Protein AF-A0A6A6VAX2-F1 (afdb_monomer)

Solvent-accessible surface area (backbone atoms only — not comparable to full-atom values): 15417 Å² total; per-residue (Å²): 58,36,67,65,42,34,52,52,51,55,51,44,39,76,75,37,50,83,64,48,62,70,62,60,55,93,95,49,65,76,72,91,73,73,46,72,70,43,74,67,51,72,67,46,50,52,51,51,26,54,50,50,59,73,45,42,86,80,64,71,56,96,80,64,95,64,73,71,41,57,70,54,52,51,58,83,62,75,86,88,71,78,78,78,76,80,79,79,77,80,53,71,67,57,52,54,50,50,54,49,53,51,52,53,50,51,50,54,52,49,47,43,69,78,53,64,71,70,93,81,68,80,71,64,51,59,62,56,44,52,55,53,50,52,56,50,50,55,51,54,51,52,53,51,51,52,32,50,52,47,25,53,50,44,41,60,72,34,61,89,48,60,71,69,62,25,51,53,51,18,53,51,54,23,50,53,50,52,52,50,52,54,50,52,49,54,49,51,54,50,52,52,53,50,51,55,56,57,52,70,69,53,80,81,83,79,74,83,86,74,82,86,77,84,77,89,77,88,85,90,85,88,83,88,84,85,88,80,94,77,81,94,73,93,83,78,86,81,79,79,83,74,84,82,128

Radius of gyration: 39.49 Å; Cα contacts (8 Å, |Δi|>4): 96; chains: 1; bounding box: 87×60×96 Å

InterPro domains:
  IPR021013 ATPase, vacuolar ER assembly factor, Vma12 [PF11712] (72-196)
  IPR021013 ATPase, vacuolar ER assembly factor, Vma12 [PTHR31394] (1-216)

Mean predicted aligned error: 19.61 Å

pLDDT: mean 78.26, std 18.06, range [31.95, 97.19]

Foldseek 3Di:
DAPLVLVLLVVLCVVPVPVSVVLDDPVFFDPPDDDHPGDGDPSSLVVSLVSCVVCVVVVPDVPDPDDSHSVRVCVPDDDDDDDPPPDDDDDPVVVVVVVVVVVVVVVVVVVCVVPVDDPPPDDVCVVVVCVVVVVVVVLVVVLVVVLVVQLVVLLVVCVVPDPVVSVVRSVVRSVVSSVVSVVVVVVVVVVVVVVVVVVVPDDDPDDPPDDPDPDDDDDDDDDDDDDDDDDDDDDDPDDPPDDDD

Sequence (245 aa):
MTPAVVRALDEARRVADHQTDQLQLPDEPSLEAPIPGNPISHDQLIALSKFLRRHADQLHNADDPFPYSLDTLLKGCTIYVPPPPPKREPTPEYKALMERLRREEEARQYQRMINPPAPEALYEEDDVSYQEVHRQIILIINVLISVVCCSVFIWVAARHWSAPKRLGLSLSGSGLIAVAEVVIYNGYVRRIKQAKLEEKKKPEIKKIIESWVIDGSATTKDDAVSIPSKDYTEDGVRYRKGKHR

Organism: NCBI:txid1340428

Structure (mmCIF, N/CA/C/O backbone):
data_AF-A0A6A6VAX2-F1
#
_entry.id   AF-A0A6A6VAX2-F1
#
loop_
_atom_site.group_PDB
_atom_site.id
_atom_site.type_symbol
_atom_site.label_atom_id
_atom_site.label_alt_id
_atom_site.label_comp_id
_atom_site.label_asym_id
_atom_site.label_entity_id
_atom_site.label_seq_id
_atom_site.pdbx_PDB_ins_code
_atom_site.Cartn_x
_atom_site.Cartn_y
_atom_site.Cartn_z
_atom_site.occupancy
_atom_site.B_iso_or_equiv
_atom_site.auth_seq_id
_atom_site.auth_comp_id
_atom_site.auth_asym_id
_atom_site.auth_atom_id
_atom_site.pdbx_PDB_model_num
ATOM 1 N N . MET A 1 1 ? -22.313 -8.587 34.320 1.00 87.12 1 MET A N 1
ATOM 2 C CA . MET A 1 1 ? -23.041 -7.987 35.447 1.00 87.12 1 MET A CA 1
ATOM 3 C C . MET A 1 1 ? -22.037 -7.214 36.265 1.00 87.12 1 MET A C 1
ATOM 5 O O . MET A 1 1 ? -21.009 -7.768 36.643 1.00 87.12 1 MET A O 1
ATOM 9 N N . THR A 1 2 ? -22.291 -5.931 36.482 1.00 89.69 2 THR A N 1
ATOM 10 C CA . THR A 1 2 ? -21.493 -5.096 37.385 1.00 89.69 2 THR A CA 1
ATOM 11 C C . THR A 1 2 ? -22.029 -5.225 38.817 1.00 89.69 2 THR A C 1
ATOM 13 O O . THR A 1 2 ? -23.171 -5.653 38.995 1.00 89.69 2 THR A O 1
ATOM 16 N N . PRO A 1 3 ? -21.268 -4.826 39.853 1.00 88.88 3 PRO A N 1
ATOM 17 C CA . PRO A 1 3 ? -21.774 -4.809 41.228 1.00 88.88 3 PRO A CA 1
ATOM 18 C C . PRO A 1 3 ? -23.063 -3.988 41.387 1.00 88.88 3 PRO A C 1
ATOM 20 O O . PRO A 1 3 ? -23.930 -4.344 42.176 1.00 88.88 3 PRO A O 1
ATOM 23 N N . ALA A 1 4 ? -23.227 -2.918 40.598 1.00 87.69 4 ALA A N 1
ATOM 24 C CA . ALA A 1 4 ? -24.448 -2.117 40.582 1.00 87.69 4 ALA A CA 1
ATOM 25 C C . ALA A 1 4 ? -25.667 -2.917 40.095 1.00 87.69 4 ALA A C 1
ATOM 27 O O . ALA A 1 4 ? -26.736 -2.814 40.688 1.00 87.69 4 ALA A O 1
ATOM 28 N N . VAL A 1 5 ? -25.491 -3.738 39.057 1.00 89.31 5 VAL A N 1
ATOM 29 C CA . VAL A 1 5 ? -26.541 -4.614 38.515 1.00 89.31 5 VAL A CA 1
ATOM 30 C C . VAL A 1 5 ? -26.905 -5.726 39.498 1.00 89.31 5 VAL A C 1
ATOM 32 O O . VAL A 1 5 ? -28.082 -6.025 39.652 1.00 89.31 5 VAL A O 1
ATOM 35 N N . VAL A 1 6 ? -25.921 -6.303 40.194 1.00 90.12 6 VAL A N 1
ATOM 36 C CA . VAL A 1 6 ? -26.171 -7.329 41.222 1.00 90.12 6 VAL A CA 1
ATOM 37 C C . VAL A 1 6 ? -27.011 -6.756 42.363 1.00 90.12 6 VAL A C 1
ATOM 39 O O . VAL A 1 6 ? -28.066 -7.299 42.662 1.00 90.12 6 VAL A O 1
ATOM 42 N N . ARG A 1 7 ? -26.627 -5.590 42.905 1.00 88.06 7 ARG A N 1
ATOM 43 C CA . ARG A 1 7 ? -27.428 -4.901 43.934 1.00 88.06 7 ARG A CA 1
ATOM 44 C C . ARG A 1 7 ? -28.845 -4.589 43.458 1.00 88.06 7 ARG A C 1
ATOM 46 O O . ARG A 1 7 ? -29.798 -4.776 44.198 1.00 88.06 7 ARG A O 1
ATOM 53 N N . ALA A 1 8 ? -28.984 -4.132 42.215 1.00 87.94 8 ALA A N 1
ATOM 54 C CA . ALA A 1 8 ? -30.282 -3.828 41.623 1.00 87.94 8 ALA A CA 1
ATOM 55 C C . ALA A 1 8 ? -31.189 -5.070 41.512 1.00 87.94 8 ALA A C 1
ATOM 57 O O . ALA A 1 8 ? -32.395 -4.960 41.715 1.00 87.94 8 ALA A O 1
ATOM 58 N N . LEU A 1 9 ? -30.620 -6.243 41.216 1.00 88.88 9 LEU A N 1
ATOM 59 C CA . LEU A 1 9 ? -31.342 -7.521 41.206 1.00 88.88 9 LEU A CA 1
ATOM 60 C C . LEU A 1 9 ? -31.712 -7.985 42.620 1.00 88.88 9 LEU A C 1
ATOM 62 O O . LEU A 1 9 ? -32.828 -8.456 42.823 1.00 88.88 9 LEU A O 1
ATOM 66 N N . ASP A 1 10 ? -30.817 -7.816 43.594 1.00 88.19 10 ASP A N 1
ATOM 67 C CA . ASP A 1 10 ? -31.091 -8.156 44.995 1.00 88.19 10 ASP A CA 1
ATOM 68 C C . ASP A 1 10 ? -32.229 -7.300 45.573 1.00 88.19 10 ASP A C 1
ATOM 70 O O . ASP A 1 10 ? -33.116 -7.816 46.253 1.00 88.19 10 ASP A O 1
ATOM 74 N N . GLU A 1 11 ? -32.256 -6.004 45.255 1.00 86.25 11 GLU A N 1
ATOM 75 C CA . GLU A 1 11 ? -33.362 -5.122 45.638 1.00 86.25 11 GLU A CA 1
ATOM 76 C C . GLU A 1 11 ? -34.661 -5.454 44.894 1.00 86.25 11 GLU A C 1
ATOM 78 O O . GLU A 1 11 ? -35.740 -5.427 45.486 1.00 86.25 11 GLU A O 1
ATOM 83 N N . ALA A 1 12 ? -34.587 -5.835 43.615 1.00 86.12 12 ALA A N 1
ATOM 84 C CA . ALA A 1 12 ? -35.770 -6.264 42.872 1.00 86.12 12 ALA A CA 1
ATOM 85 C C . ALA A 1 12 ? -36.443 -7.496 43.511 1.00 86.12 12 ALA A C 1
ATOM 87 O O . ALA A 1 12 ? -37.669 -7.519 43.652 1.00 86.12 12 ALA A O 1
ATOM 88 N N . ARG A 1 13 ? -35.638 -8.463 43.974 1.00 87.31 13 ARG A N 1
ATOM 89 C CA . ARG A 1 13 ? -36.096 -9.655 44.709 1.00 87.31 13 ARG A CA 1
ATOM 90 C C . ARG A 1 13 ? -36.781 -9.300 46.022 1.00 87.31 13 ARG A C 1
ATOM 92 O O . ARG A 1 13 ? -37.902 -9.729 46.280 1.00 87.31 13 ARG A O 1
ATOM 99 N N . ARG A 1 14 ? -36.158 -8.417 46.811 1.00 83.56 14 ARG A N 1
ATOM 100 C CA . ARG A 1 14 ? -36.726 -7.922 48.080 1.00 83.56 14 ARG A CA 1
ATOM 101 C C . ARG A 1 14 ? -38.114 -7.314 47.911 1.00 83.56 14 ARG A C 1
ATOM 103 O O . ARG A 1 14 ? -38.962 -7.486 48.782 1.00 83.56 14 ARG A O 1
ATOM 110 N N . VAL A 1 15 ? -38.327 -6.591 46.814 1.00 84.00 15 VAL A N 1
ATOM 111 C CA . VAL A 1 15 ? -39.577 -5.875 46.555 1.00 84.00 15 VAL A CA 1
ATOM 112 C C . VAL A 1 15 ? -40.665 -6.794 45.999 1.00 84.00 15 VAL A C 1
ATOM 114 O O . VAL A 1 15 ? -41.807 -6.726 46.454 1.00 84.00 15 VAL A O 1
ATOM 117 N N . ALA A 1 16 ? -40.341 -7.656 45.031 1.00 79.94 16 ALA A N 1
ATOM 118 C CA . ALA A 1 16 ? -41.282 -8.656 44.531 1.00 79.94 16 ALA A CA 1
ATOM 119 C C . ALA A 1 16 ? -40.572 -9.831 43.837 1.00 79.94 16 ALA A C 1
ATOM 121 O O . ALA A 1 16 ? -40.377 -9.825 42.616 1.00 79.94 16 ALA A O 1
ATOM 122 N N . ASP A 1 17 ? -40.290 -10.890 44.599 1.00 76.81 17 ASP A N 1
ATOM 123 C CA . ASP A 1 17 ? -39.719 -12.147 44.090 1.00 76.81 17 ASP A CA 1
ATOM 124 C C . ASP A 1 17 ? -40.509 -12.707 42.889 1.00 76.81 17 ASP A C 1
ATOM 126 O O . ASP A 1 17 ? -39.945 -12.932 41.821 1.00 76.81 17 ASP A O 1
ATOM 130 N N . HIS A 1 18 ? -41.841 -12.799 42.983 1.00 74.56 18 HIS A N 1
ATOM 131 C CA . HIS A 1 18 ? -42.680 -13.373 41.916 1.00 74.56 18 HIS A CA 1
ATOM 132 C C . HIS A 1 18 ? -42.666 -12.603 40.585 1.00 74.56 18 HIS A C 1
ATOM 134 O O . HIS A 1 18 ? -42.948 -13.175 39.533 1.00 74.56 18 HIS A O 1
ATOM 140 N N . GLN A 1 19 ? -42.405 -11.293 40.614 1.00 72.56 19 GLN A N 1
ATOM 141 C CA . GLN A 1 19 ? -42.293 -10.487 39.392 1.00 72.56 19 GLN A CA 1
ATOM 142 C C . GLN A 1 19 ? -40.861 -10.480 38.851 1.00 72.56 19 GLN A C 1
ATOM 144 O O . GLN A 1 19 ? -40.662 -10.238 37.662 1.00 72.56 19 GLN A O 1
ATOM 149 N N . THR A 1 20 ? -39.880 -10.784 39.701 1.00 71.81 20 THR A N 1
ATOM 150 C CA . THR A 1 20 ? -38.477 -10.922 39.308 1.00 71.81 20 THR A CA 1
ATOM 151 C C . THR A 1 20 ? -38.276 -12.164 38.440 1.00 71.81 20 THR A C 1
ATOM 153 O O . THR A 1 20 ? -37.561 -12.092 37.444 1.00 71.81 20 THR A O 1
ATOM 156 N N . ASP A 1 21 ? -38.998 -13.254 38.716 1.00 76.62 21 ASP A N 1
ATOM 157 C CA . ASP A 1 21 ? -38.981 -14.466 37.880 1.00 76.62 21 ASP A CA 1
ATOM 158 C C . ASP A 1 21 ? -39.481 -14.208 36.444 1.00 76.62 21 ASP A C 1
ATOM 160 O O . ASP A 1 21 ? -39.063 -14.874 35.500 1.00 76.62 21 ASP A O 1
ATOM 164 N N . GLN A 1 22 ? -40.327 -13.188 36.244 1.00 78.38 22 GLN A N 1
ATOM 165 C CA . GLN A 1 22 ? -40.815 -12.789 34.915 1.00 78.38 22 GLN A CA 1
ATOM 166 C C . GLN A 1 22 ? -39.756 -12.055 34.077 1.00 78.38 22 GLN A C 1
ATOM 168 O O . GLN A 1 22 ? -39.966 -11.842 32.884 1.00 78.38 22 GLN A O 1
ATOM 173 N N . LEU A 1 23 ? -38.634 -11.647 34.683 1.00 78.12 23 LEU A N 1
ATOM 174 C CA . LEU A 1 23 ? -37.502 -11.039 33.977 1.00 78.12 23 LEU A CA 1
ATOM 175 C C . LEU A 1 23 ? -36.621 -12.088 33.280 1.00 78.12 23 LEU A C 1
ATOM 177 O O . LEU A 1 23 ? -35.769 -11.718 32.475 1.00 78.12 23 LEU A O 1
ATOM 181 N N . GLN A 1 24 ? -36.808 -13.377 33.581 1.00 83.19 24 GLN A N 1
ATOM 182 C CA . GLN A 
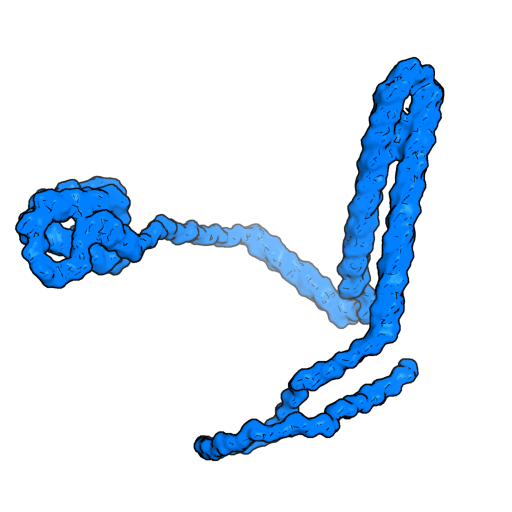1 24 ? -36.082 -14.465 32.939 1.00 83.19 24 GLN A CA 1
ATOM 183 C C . GLN A 1 24 ? -36.754 -14.843 31.610 1.00 83.19 24 GLN A C 1
ATOM 185 O O . GLN A 1 24 ? -37.842 -15.420 31.600 1.00 83.19 24 GLN A O 1
ATOM 190 N N . LEU A 1 25 ? -36.101 -14.558 30.478 1.00 80.69 25 LEU A N 1
ATOM 191 C CA . LEU A 1 25 ? -36.530 -15.065 29.170 1.00 80.69 25 LEU A CA 1
ATOM 192 C C . LEU A 1 25 ? -35.811 -16.386 28.814 1.00 80.69 25 LEU A C 1
ATOM 194 O O . LEU A 1 25 ? -34.714 -16.643 29.321 1.00 80.69 25 LEU A O 1
ATOM 198 N N . PRO A 1 26 ? -36.398 -17.225 27.931 1.00 75.75 26 PRO A N 1
ATOM 199 C CA . PRO A 1 26 ? -35.863 -18.553 27.601 1.00 75.75 26 PRO A CA 1
ATOM 200 C C . PRO A 1 26 ? -34.507 -18.549 26.876 1.00 75.75 26 PRO A C 1
ATOM 202 O O . PRO A 1 26 ? -33.711 -19.457 27.090 1.00 75.75 26 PRO A O 1
ATOM 205 N N . ASP A 1 27 ? -34.239 -17.537 26.043 1.00 81.31 27 ASP A N 1
ATOM 206 C CA . ASP A 1 27 ? -33.021 -17.436 25.215 1.00 81.31 27 ASP A CA 1
ATOM 207 C C . ASP A 1 27 ? -31.916 -16.576 25.864 1.00 81.31 27 ASP A C 1
ATOM 209 O O . ASP A 1 27 ? -30.920 -16.220 25.230 1.00 81.31 27 ASP A O 1
ATOM 213 N N . GLU A 1 28 ? -32.084 -16.212 27.136 1.00 84.25 28 GLU A N 1
ATOM 214 C CA . GLU A 1 28 ? -31.248 -15.234 27.828 1.00 84.25 28 GLU A CA 1
ATOM 215 C C . GLU A 1 28 ? -30.434 -15.843 28.982 1.00 84.25 28 GLU A C 1
ATOM 217 O O . GLU A 1 28 ? -30.798 -16.892 29.520 1.00 84.25 28 GLU A O 1
ATOM 222 N N . PRO A 1 29 ? -29.318 -15.206 29.401 1.00 83.69 29 PRO A N 1
ATOM 223 C CA . PRO A 1 29 ? -28.538 -15.686 30.537 1.00 83.69 29 PRO A CA 1
ATOM 224 C C . PRO A 1 29 ? -29.385 -15.751 31.818 1.00 83.69 29 PRO A C 1
ATOM 226 O O . PRO A 1 29 ? -30.265 -14.919 32.046 1.00 83.69 29 PRO A O 1
ATOM 229 N N . SER A 1 30 ? -29.112 -16.757 32.655 1.00 84.94 30 SER A N 1
ATOM 230 C CA . SER A 1 30 ? -29.835 -16.981 33.913 1.00 84.94 30 SER A CA 1
ATOM 231 C C . SER A 1 30 ? -29.556 -15.879 34.940 1.00 84.94 30 SER A C 1
ATOM 233 O O . SER A 1 30 ? -28.402 -15.517 35.186 1.00 84.94 30 SER A O 1
ATOM 235 N N . LEU A 1 31 ? -30.626 -15.377 35.561 1.00 81.81 31 LEU A N 1
ATOM 236 C CA . LEU A 1 31 ? -30.614 -14.344 36.595 1.00 81.81 31 LEU A CA 1
ATOM 237 C C . LEU A 1 31 ? -30.656 -14.911 38.025 1.00 81.81 31 LEU A C 1
ATOM 239 O O . LEU A 1 31 ? -30.648 -14.126 38.968 1.00 81.81 31 LEU A O 1
ATOM 243 N N . GLU A 1 32 ? -30.699 -16.235 38.222 1.00 78.81 32 GLU A N 1
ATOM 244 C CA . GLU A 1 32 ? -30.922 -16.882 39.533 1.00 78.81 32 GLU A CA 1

-- -- --

* Exercise aim *
After locating the line with "ATOM 191 C CA" above, return that line and every later line through the one with "ATOM 222 N N", word for word and with nothing else.

* Task result *
ATOM 191 C CA . LEU A 1 25 ? -36.530 -15.065 29.170 1.00 80.69 25 LEU A CA 1
ATOM 192 C C . LEU A 1 25 ? -35.811 -16.386 28.814 1.00 80.69 25 LEU A C 1
ATOM 194 O O . LEU A 1 25 ? -34.714 -16.643 29.321 1.00 80.69 25 LEU A O 1
ATOM 198 N N . PRO A 1 26 ? -36.398 -17.225 27.931 1.00 75.75 26 PRO A N 1
ATOM 199 C CA . PRO A 1 26 ? -35.863 -18.553 27.601 1.00 75.75 26 PRO A CA 1
ATOM 200 C C . PRO A 1 26 ? -34.507 -18.549 26.876 1.00 75.75 26 PRO A C 1
ATOM 202 O O . PRO A 1 26 ? -33.711 -19.457 27.090 1.00 75.75 26 PRO A O 1
ATOM 205 N N . ASP A 1 27 ? -34.239 -17.537 26.043 1.00 81.31 27 ASP A N 1
ATOM 206 C CA . ASP A 1 27 ? -33.021 -17.436 25.215 1.00 81.31 27 ASP A CA 1
ATOM 207 C C . ASP A 1 27 ? -31.916 -16.576 25.864 1.00 81.31 27 ASP A C 1
ATOM 209 O O . ASP A 1 27 ? -30.920 -16.220 25.230 1.00 81.31 27 ASP A O 1
ATOM 213 N N . GLU A 1 28 ? -32.084 -16.212 27.136 1.00 84.25 28 GLU A N 1
ATOM 214 C CA . GLU A 1 28 ? -31.248 -15.234 27.828 1.00 84.25 28 GLU A CA 1
ATOM 215 C C . GLU A 1 28 ? -30.434 -15.843 28.982 1.00 84.25 28 GLU A C 1
ATOM 217 O O . GLU A 1 28 ? -30.798 -16.892 29.520 1.00 84.25 28 GLU A O 1
ATOM 222 N N . PRO A 1 29 ? -29.318 -15.206 29.401 1.00 83.69 29 PRO A N 1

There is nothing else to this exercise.